Guru Besar Institut Teknologi Bandung (ITB) sekaligus pakar bahan bakar dan pelumas, Tri Yuswidjajanto Zaenuri, menjelaskan bahwa keamanan penggunaan zat aditif tersebut sangat bergantung pada kualitas produk yang digunakan. Kualitas yang buruk berpotensi menimbulkan deposit berbahaya di ruang bakar.
"Kalau octane booster-nya memang bagus, oktannya naik, tidak menyebabkan pembentukan deposit di dalam mesin, ya aman-aman saja," ujar Yuswidjajanto, pakar bahan bakar dan pelumas ITB.
Ketahanan oktan hasil suntikan zat aditif ini juga menjadi perhatian karena bersifat tidak permanen jika dibandingkan dengan bahan bakar oktan tinggi hasil kilang. Hal ini berdampak pada kualitas bahan bakar yang disimpan dalam jangka waktu lama di tangki kendaraan.
"Tapi, octane booster itu tidak bertahan lama juga. Jadi, tidak bisa seperti bensin yang dibuat dari nafta yang oktannya tinggi. Jadi, kalau disimpan lama-lama turun juga," kata Yuswidjajanto.
Yuswidjajanto menekankan bahwa produk dengan kualitas rendah justru memicu pembentukan sisa pembakaran yang merugikan kesehatan mesin. Endapan yang tebal tidak hanya merusak ruang bakar, tetapi juga berisiko merembet hingga ke sistem pembuangan kendaraan.
"Tapi, kalau octane booster-nya enggak bagus, nanti membuat deposit di dalam ruang bakar, ya malah celaka," ujar Yuswidjajanto.
Penurunan performa kendaraan menjadi konsekuensi logis saat sisa pembakaran mulai menyumbat komponen vital.
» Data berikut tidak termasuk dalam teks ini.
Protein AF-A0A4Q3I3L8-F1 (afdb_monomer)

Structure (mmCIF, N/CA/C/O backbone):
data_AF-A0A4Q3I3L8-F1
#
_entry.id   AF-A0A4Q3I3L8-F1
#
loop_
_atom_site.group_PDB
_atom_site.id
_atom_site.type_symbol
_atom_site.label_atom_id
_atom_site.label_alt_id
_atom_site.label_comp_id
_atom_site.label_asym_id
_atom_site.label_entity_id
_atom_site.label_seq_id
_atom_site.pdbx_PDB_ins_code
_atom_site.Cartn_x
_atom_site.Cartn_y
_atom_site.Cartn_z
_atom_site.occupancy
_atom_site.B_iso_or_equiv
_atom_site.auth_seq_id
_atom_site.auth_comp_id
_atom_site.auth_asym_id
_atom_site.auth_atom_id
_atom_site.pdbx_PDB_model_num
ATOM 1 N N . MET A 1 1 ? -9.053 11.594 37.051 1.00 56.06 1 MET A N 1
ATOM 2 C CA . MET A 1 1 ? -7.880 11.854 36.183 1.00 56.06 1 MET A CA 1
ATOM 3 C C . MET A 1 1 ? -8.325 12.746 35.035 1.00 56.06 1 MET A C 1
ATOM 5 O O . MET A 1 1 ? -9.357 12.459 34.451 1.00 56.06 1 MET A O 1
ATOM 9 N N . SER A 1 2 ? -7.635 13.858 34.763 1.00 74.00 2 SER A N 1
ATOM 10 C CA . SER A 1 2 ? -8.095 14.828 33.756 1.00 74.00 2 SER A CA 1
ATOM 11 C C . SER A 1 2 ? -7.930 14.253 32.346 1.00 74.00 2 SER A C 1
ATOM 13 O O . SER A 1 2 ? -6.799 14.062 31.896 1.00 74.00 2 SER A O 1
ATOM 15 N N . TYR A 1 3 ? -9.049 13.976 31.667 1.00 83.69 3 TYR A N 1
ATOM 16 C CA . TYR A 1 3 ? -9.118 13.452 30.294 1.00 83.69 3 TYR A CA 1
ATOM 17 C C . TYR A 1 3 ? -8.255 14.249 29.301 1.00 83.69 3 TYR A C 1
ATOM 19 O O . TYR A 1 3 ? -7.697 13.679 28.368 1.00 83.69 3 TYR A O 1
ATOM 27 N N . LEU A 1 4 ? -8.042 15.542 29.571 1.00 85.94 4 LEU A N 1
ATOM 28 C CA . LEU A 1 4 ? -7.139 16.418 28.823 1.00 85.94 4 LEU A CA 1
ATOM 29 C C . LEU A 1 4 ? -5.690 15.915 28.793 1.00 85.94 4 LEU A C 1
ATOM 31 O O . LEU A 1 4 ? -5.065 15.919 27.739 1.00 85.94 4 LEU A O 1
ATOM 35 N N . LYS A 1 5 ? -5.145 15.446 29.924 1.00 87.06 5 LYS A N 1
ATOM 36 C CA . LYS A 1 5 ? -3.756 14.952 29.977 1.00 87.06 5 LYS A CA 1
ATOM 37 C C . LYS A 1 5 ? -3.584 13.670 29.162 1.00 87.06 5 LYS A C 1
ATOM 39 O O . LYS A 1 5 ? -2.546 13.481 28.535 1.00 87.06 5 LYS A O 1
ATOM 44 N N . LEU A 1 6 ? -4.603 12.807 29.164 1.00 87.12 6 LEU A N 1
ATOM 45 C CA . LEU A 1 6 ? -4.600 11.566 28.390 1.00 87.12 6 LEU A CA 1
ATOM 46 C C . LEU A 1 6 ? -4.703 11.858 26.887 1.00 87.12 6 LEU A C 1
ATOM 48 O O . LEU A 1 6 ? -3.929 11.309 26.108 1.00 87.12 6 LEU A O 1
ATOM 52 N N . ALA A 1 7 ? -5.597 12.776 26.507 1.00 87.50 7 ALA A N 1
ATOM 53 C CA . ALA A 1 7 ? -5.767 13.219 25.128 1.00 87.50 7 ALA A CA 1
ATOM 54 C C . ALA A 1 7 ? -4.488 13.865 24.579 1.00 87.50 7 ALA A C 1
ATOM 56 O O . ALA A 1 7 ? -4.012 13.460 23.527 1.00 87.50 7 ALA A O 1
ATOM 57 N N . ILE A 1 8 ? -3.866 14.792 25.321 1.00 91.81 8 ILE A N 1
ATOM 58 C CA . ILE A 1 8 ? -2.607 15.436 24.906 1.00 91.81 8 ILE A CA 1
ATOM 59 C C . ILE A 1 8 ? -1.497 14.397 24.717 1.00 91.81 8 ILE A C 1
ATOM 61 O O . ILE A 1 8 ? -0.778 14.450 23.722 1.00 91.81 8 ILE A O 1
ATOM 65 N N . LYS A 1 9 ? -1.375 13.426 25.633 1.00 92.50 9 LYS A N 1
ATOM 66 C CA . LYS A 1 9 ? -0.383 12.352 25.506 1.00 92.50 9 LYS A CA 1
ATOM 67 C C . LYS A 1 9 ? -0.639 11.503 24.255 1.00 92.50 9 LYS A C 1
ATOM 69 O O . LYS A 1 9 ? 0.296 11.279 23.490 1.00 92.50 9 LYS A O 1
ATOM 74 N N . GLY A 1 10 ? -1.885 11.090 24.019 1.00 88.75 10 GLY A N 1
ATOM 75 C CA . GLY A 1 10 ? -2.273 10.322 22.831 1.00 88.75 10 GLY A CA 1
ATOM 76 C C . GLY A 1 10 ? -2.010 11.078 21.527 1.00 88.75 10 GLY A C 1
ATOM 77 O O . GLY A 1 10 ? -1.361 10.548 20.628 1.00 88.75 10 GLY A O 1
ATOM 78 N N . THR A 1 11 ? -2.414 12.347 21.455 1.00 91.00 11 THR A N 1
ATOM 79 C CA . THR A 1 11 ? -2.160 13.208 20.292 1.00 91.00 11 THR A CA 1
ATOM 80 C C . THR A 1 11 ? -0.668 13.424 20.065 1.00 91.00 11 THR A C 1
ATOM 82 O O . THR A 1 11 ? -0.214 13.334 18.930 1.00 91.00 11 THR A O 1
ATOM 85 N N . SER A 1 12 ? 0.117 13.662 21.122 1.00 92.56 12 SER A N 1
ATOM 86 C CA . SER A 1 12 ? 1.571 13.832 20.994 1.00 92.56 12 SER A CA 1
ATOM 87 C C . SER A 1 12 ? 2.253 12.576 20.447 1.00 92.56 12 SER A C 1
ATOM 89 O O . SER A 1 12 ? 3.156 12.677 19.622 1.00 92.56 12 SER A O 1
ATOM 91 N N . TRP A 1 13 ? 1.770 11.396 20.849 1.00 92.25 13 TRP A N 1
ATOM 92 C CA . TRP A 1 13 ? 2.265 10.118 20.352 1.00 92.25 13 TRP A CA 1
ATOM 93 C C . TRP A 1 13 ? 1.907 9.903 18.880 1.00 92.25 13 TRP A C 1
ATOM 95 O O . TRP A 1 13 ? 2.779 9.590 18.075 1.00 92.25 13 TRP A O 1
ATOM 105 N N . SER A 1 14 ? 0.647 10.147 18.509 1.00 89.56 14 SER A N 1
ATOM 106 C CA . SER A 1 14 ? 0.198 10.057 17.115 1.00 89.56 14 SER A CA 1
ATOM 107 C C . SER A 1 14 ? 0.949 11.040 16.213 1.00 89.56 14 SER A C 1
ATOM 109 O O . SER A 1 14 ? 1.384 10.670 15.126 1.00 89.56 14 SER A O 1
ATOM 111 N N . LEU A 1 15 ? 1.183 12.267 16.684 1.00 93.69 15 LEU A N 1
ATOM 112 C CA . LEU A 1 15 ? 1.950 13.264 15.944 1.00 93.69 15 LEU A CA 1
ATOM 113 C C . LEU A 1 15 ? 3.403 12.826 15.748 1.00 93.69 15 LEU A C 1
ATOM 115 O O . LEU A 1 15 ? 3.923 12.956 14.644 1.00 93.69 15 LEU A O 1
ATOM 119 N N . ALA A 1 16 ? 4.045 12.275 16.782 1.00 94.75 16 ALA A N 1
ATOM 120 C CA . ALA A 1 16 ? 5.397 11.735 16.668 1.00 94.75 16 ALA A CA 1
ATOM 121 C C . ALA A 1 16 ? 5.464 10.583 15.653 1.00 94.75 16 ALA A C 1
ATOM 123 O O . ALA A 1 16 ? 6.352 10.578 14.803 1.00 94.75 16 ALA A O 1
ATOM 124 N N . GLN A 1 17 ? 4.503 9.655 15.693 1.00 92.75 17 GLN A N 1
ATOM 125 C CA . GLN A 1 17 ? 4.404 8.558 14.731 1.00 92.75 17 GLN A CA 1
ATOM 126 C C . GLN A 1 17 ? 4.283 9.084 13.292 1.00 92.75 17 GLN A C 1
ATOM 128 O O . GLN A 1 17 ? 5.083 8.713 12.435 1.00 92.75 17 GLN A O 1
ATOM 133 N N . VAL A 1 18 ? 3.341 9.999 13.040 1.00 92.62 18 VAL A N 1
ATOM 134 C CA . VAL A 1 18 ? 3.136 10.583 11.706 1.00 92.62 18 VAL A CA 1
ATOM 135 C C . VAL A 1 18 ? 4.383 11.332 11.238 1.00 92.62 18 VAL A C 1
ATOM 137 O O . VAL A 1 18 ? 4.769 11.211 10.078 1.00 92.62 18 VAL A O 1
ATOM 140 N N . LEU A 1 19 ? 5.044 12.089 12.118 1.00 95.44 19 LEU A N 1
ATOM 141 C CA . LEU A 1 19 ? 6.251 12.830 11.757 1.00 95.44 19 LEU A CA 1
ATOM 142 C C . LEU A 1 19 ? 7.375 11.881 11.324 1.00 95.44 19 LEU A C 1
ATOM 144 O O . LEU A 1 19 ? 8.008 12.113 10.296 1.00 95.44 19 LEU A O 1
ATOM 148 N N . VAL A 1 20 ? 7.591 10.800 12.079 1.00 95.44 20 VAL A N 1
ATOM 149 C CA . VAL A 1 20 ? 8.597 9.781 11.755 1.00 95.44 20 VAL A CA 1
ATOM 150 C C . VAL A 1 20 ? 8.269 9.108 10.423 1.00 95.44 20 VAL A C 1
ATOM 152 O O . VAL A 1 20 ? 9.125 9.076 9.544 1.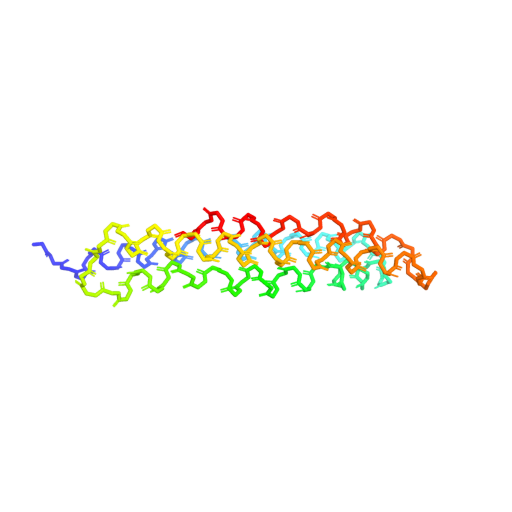00 95.44 20 VAL A O 1
ATOM 155 N N . GLU A 1 21 ? 7.028 8.660 10.222 1.00 92.00 21 GLU A N 1
ATOM 156 C CA . GLU A 1 21 ? 6.595 8.037 8.963 1.00 92.00 21 GLU A CA 1
ATOM 157 C C . GLU A 1 21 ? 6.817 8.961 7.755 1.00 92.00 21 GLU A C 1
ATOM 159 O O . GLU A 1 21 ? 7.352 8.535 6.726 1.00 92.00 21 GLU A O 1
ATOM 164 N N . ARG A 1 22 ? 6.460 10.248 7.874 1.00 92.69 22 ARG A N 1
ATOM 165 C CA . ARG A 1 22 ? 6.616 11.229 6.788 1.00 92.69 22 ARG A CA 1
ATOM 166 C C . ARG A 1 22 ? 8.070 11.592 6.526 1.00 92.69 22 ARG A C 1
ATOM 168 O O . ARG A 1 22 ? 8.445 11.744 5.362 1.00 92.69 22 ARG A O 1
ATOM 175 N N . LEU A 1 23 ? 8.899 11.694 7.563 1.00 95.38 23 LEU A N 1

Endapan yang keluar melalui sistem pembuangan dapat menghambat aliran gas buang secara signifikan.
"Kalau kebetulan pembentukan depositnya tebal. Bahkan, bisa keluar ke knalpot, menyumbat di knalpotnya. Sehingga, akhirnya performa kendaraannya turun," katanya.
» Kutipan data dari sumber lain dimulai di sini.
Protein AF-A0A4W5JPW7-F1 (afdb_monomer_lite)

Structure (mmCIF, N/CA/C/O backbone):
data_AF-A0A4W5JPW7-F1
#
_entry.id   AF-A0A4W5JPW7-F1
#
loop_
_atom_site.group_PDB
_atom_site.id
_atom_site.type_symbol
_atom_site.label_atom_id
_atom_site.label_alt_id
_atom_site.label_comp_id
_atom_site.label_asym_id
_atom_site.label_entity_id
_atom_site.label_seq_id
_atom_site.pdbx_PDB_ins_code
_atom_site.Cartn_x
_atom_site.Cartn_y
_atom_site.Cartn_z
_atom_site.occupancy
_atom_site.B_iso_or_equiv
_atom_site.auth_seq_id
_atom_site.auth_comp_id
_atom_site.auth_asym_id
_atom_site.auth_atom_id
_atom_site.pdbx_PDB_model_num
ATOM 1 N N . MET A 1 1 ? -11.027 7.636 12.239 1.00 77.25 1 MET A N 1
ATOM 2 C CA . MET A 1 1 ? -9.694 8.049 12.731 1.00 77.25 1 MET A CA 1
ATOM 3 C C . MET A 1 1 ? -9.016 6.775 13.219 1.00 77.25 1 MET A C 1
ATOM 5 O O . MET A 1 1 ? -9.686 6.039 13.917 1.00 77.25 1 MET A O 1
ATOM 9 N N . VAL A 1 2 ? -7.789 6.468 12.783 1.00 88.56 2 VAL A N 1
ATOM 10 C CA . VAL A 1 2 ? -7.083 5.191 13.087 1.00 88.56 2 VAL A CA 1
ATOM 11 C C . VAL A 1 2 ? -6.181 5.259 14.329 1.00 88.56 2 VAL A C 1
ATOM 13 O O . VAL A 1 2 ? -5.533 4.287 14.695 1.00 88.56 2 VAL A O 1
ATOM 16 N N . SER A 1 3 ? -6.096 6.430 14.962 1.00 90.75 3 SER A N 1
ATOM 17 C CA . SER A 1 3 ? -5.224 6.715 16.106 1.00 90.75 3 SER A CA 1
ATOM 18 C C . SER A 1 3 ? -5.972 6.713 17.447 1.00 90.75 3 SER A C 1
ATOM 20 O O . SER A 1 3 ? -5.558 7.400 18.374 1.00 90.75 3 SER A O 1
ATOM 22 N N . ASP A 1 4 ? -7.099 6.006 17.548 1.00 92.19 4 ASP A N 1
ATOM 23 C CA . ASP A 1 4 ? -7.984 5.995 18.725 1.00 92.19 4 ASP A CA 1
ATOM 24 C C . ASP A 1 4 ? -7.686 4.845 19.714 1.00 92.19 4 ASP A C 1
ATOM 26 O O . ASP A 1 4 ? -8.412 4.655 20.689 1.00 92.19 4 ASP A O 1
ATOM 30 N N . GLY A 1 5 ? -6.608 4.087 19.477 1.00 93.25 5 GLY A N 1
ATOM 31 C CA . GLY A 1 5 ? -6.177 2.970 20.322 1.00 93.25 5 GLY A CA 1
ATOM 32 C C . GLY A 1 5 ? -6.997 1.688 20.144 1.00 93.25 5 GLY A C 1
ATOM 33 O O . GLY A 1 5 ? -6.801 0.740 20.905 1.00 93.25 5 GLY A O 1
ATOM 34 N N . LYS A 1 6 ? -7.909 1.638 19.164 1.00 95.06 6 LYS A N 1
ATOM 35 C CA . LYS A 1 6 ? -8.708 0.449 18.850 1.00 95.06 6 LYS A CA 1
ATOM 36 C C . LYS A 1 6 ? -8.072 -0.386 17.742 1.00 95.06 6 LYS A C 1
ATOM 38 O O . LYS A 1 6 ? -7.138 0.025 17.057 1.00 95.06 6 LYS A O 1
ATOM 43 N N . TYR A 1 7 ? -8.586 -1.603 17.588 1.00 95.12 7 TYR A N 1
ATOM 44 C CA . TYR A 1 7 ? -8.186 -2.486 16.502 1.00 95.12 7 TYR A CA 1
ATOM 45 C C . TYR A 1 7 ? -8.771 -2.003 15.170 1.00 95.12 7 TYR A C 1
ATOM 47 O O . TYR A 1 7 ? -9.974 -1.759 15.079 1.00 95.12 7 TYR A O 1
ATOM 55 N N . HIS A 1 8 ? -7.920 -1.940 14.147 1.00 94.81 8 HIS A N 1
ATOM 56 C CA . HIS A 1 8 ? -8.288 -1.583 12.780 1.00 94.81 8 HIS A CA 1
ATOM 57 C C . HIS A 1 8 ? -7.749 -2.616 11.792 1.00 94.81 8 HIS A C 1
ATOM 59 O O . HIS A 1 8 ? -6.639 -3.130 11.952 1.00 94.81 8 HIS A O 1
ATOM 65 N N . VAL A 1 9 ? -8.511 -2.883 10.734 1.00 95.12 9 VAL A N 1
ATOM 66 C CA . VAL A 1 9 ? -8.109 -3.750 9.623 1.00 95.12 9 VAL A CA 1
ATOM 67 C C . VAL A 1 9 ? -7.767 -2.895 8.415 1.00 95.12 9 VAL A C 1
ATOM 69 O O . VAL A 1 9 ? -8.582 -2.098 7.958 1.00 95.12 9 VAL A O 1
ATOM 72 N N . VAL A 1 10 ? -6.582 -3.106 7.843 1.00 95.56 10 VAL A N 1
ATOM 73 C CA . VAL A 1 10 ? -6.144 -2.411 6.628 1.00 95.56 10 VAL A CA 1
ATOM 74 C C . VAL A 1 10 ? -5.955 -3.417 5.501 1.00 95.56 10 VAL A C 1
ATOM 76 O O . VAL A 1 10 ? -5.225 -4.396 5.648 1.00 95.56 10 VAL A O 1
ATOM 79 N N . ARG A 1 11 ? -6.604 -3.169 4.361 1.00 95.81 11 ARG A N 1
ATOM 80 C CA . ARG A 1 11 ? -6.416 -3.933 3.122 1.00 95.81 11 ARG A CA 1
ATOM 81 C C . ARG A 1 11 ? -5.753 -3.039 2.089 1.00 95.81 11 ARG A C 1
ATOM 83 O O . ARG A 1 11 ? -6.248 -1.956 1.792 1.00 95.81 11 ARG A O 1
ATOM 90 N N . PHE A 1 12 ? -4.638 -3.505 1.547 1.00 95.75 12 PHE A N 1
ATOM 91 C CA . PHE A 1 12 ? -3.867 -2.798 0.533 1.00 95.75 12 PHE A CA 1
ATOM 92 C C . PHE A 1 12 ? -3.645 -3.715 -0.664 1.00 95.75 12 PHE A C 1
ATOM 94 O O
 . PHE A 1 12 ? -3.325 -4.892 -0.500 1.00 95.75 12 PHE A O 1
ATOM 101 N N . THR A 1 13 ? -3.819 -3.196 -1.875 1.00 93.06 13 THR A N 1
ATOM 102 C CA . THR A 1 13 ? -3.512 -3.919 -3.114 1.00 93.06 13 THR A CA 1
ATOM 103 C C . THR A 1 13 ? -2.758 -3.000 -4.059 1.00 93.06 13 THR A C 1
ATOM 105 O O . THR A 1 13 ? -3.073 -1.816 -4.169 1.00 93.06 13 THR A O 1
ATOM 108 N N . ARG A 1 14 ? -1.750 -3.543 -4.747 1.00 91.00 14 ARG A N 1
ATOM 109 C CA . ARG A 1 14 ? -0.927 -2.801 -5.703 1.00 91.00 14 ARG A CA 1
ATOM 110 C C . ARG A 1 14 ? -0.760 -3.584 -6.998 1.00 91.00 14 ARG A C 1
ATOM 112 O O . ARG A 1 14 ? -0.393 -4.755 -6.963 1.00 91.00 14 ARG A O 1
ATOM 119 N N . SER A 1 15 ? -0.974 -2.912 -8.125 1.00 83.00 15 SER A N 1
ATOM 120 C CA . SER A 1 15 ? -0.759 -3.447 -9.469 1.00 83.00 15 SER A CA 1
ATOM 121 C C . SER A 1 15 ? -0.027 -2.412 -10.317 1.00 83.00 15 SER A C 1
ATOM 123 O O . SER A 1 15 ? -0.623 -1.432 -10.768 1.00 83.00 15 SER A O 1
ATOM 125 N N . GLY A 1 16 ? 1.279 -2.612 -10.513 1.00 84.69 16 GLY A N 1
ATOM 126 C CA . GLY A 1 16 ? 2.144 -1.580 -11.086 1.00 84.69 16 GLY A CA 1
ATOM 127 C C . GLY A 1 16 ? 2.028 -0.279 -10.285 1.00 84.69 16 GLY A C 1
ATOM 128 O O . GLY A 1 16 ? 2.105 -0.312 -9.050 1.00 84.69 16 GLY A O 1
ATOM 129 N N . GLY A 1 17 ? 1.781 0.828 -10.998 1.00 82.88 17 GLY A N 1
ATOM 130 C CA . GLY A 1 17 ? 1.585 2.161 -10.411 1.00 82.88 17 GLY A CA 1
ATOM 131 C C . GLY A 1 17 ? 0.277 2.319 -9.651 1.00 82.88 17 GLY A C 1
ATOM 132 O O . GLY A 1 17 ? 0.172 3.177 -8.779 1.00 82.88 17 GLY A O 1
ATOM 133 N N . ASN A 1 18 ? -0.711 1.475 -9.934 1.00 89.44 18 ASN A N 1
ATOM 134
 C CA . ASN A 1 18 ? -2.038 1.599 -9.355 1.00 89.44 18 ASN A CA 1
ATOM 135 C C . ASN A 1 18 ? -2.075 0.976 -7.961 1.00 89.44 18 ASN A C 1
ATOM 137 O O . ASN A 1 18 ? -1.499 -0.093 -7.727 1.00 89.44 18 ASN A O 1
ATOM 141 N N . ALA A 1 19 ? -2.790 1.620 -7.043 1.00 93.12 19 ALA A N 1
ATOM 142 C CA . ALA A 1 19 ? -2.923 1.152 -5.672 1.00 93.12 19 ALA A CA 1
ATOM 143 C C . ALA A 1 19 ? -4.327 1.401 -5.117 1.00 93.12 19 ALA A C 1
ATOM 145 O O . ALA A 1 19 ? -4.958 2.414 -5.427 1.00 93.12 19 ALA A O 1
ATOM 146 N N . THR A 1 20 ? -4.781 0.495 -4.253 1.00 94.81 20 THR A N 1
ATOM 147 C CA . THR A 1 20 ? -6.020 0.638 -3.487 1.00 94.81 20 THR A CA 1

Dampak jangka panjang penggunaan octane booster juga mencakup munculnya kerak karbon pada bagian piston yang memicu gejala knocking atau mesin menggelitik. Dalam kondisi panas yang ekstrem, tumpukan karbon ini dapat menyebabkan pre-ignition yang merusak struktur fisik piston.